# 2nd coating with angle head, after using flusher



## Lewis uk taper (9 mo ago)

I'm currently using a 3inch flusher to clean off after rolling in my tapes(think you lot call it glazing in the US and Canda) and then 2nd coating when it's dry with an angle box and a 3.5inch columbia angle head... 

Problems I'm having atm, I tape 2 houses a week (uk system of taping is a lot quicker than US and Canada as its slightly different) so my flusher rounds off very quick... I love using a flusher for cleaning off (glazing) but I literally have to buy a new flusher every year. 

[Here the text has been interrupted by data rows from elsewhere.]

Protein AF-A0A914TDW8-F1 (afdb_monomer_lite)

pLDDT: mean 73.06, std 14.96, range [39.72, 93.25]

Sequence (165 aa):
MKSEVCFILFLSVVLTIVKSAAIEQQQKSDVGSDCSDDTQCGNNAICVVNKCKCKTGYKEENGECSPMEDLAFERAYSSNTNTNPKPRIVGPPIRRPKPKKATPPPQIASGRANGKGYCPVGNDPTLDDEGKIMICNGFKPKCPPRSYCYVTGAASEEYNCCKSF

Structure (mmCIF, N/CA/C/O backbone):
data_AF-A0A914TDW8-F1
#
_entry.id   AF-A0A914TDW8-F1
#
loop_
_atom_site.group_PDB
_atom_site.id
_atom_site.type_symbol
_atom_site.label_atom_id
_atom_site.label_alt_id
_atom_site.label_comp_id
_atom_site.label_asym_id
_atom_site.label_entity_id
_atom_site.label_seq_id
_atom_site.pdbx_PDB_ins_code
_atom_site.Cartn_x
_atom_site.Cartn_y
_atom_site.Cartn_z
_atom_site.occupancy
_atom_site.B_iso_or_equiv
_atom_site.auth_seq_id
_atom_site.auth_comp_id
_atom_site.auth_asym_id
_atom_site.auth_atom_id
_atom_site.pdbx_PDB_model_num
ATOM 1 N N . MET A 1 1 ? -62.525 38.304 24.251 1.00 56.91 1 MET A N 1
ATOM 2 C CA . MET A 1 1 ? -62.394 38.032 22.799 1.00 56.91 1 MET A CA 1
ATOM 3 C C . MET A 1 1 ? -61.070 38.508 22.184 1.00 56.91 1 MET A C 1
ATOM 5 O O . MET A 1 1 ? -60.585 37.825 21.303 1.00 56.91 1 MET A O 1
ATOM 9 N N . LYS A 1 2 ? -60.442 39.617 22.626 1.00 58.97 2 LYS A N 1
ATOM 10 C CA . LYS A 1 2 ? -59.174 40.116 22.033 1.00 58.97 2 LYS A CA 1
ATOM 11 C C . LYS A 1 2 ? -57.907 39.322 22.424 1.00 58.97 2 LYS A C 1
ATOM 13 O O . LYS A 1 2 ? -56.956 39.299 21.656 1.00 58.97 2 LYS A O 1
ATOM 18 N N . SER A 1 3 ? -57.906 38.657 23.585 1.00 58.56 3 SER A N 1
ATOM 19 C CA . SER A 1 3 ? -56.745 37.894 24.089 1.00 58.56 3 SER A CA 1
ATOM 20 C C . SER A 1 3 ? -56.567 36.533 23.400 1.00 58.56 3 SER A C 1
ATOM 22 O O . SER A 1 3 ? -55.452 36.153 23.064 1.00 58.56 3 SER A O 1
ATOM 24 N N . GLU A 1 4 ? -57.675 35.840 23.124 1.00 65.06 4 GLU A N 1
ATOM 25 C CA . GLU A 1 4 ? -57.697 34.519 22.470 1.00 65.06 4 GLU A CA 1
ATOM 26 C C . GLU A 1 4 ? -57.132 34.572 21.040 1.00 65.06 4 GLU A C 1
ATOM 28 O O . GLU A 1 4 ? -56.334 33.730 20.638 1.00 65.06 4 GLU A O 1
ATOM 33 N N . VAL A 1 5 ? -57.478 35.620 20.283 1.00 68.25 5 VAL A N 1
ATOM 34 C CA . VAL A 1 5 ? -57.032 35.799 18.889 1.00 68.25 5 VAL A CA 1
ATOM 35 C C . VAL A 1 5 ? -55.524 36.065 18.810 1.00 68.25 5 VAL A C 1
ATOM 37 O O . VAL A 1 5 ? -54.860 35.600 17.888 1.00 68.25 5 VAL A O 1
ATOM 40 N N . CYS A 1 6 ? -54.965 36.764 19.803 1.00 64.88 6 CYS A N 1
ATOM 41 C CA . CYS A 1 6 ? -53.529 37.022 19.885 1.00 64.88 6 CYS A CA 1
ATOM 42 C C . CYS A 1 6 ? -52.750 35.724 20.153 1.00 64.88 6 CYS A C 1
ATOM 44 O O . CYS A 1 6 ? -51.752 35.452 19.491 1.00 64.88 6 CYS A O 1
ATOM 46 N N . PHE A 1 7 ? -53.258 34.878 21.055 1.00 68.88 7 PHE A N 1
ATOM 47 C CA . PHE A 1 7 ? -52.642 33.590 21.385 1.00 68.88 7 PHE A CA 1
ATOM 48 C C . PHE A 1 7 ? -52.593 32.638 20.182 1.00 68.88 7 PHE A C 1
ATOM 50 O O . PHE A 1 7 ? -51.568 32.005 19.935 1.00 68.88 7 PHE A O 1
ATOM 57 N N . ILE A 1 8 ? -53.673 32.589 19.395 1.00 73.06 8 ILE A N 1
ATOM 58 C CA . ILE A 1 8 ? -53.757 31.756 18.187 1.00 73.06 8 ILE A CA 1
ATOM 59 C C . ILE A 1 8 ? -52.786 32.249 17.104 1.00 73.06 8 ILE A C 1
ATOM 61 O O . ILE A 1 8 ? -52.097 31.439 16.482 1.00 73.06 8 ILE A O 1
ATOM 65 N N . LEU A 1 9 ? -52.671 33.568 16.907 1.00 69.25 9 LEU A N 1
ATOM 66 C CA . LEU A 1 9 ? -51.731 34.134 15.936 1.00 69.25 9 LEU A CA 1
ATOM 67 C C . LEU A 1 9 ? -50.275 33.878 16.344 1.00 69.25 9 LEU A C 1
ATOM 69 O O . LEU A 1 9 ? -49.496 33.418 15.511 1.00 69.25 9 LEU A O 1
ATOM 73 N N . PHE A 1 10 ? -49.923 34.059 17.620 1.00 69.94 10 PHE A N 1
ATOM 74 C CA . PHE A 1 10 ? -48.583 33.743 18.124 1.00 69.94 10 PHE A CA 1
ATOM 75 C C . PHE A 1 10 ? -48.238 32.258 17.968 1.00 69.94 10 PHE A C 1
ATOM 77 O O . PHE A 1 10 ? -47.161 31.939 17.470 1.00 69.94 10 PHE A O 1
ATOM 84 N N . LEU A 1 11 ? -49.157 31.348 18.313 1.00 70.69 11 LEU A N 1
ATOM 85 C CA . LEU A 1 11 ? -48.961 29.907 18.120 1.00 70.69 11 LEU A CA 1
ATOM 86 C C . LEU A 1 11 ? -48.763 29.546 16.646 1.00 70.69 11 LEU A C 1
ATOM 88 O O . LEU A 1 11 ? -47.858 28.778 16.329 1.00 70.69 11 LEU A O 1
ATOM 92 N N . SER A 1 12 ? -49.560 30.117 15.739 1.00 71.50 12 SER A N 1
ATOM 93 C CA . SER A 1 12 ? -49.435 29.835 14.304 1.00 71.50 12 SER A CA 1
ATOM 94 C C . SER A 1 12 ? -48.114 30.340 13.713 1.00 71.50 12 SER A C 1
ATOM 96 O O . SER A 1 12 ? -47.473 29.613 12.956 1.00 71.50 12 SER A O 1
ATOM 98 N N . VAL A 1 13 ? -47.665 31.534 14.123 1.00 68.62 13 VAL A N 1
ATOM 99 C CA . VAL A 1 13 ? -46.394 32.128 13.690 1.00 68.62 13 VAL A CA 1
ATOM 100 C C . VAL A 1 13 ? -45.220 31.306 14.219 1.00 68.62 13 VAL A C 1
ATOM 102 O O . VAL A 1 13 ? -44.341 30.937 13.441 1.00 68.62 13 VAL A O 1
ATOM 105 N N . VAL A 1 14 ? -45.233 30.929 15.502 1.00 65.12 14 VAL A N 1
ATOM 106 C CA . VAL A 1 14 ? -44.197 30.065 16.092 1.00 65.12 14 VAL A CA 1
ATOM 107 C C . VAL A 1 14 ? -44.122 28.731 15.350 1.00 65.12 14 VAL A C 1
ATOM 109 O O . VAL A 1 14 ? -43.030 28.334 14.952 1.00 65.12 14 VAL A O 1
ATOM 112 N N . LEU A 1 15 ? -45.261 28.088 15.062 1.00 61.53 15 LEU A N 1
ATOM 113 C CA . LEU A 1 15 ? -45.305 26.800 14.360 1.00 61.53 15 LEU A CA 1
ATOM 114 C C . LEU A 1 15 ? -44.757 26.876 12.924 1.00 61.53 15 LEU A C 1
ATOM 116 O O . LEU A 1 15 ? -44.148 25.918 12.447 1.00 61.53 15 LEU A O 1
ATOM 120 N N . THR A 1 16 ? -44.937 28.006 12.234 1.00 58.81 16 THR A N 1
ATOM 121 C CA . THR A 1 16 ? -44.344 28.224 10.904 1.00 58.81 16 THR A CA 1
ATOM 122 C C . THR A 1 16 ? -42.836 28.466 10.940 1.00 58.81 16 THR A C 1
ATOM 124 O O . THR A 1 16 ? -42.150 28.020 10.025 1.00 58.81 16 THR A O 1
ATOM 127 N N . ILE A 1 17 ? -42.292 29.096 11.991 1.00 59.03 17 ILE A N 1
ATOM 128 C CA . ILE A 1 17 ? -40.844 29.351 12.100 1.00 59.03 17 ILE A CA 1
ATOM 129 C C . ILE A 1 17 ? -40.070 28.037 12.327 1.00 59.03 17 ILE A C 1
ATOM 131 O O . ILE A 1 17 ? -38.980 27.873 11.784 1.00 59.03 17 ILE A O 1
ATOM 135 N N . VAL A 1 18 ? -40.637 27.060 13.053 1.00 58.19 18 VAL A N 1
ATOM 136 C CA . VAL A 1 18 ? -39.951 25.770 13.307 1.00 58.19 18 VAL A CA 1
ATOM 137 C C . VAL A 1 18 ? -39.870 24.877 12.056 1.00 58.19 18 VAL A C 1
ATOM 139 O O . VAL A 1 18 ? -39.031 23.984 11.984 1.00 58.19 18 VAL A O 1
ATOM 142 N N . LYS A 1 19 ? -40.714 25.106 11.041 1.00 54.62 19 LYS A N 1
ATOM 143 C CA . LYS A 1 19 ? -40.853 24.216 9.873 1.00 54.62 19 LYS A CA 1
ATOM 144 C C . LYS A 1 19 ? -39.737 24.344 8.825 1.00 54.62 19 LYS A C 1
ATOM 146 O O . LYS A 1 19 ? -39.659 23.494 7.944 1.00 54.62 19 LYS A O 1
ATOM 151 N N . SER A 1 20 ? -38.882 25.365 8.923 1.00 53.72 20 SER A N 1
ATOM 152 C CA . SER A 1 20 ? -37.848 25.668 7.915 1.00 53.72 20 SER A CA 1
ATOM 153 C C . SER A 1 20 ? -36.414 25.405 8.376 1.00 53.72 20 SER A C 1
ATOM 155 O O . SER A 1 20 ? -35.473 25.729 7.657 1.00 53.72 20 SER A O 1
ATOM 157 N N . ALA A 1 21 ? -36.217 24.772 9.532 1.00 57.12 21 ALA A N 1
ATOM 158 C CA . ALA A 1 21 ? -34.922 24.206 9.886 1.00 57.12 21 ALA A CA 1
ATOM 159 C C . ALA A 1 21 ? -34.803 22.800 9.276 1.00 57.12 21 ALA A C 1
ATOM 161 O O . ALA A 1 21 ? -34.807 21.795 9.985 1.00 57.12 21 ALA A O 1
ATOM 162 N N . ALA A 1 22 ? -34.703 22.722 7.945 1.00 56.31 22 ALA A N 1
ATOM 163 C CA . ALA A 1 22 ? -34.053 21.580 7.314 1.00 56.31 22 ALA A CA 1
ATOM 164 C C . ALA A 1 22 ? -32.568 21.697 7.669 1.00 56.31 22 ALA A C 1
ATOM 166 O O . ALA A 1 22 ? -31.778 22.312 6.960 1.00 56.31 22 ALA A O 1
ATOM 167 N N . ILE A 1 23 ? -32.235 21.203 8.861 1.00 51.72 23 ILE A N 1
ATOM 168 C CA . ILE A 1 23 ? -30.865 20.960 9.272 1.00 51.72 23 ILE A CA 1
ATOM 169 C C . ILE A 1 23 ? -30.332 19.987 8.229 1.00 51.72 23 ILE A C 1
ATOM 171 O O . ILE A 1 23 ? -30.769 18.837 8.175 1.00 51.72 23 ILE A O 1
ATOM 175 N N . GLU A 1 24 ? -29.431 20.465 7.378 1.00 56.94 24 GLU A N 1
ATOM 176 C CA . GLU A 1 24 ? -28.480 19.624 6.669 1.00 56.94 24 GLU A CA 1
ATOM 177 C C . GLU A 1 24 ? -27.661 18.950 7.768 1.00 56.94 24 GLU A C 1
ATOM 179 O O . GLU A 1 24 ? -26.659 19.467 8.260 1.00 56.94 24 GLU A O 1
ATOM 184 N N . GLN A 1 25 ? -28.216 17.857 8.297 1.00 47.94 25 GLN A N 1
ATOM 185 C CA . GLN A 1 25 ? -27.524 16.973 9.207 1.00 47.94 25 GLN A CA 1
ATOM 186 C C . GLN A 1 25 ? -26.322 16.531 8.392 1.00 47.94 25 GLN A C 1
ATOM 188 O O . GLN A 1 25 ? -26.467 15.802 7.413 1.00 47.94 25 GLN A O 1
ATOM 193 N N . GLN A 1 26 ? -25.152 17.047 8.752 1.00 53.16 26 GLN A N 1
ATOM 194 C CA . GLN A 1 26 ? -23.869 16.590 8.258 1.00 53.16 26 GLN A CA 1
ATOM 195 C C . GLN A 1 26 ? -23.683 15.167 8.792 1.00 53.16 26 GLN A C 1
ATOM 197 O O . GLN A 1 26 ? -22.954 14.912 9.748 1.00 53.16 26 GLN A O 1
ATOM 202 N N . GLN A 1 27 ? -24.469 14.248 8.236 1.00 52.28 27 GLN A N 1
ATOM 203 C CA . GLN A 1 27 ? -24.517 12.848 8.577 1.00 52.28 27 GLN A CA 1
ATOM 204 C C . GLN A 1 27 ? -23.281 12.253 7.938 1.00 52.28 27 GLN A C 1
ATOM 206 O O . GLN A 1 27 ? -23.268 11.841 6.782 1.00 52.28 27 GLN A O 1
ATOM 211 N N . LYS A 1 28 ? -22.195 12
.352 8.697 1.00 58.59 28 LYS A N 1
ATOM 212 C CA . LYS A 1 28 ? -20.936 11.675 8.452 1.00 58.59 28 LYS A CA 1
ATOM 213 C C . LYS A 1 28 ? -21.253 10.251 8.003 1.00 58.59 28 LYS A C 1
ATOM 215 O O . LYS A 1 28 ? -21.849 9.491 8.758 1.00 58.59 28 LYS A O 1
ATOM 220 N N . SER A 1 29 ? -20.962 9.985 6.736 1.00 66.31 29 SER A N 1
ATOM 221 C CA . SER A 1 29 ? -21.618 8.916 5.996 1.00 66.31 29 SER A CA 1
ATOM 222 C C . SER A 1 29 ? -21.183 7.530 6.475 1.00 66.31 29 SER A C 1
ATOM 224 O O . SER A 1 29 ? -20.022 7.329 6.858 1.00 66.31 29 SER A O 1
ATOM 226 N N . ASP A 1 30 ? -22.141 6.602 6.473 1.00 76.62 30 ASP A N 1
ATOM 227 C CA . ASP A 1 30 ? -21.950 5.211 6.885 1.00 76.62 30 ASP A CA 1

I used to use a 3inch columbia angle head for cleaning off and for finishing my work on the 2nd coat, i found it pretty easy and the finish was Vgood... I stopped doing this when I made the mistake of buying a new 3.5inch columbia angle head instead of a 3inch angle head like i had previously as my 3inch broke. the 3.5inch is not very good for cleaning off after rolling as it's two wide and rips tapes easily as it's abit dry because of the lack of mud for the extra 0.5 inch, so instead of buying another angle I got my self a flusher for cleaning off (glazing) and then finishing with a corner box and 3.5 angle head. 

It works fine for about 12months then the corner rounds off on the flusher and I have to buy a new one... 

Anyway so the point of the big long post I've just written is... is it worth me getting a 2.5inch angle head or just keep buying a flusher and replacing it every time it rounds off.... 

The 2.5 angle heads seem like a good idea but never used a 2.5 and going back to a 3inch angle head for cleaning off might be a little frustrating for me after using a flusher for cleaning off as the flusher is so much easier 

Bit long winded sorry but would appreciate your advice and experience.


----------



## Tonydif (May 8, 2021)

Flushers wear out for everyone. You can extend their lifespan by filing them flat. 

I also find that flushing with an anglehead rips tape, which is why a lot of people take off the "springs" . I've never dismantled mine though, I keep it in tact to finish tight angles around doors.


----------



## Lewis uk taper (9 mo ago)

Tonydif said:


> Flushers wear out for everyone. You can extend their lifespan by filing them flat.
> 
> I also find that flushing with an anglehead rips tape, which is why a lot of people take off the "springs" . I've never dismantled mine though, I keep it in tact to finish tight angles around doors.


----------



## Lewis uk taper (9 mo ago)

I've seen a few boys in work using CAN-AM direct flusher on an angle box, might give that a try and if it doesn't work just use it for flushing till it wears out like myy current one has


----------



## endo_alley (Nov 2, 2013)

Lewis uk taper said:


> .. is it worth me getting a 2.5inch angle head or just keep buying a flusher and replacing it every time it rounds off....


2.5 inch angle head all the way.Worth the money any day of the week.


----------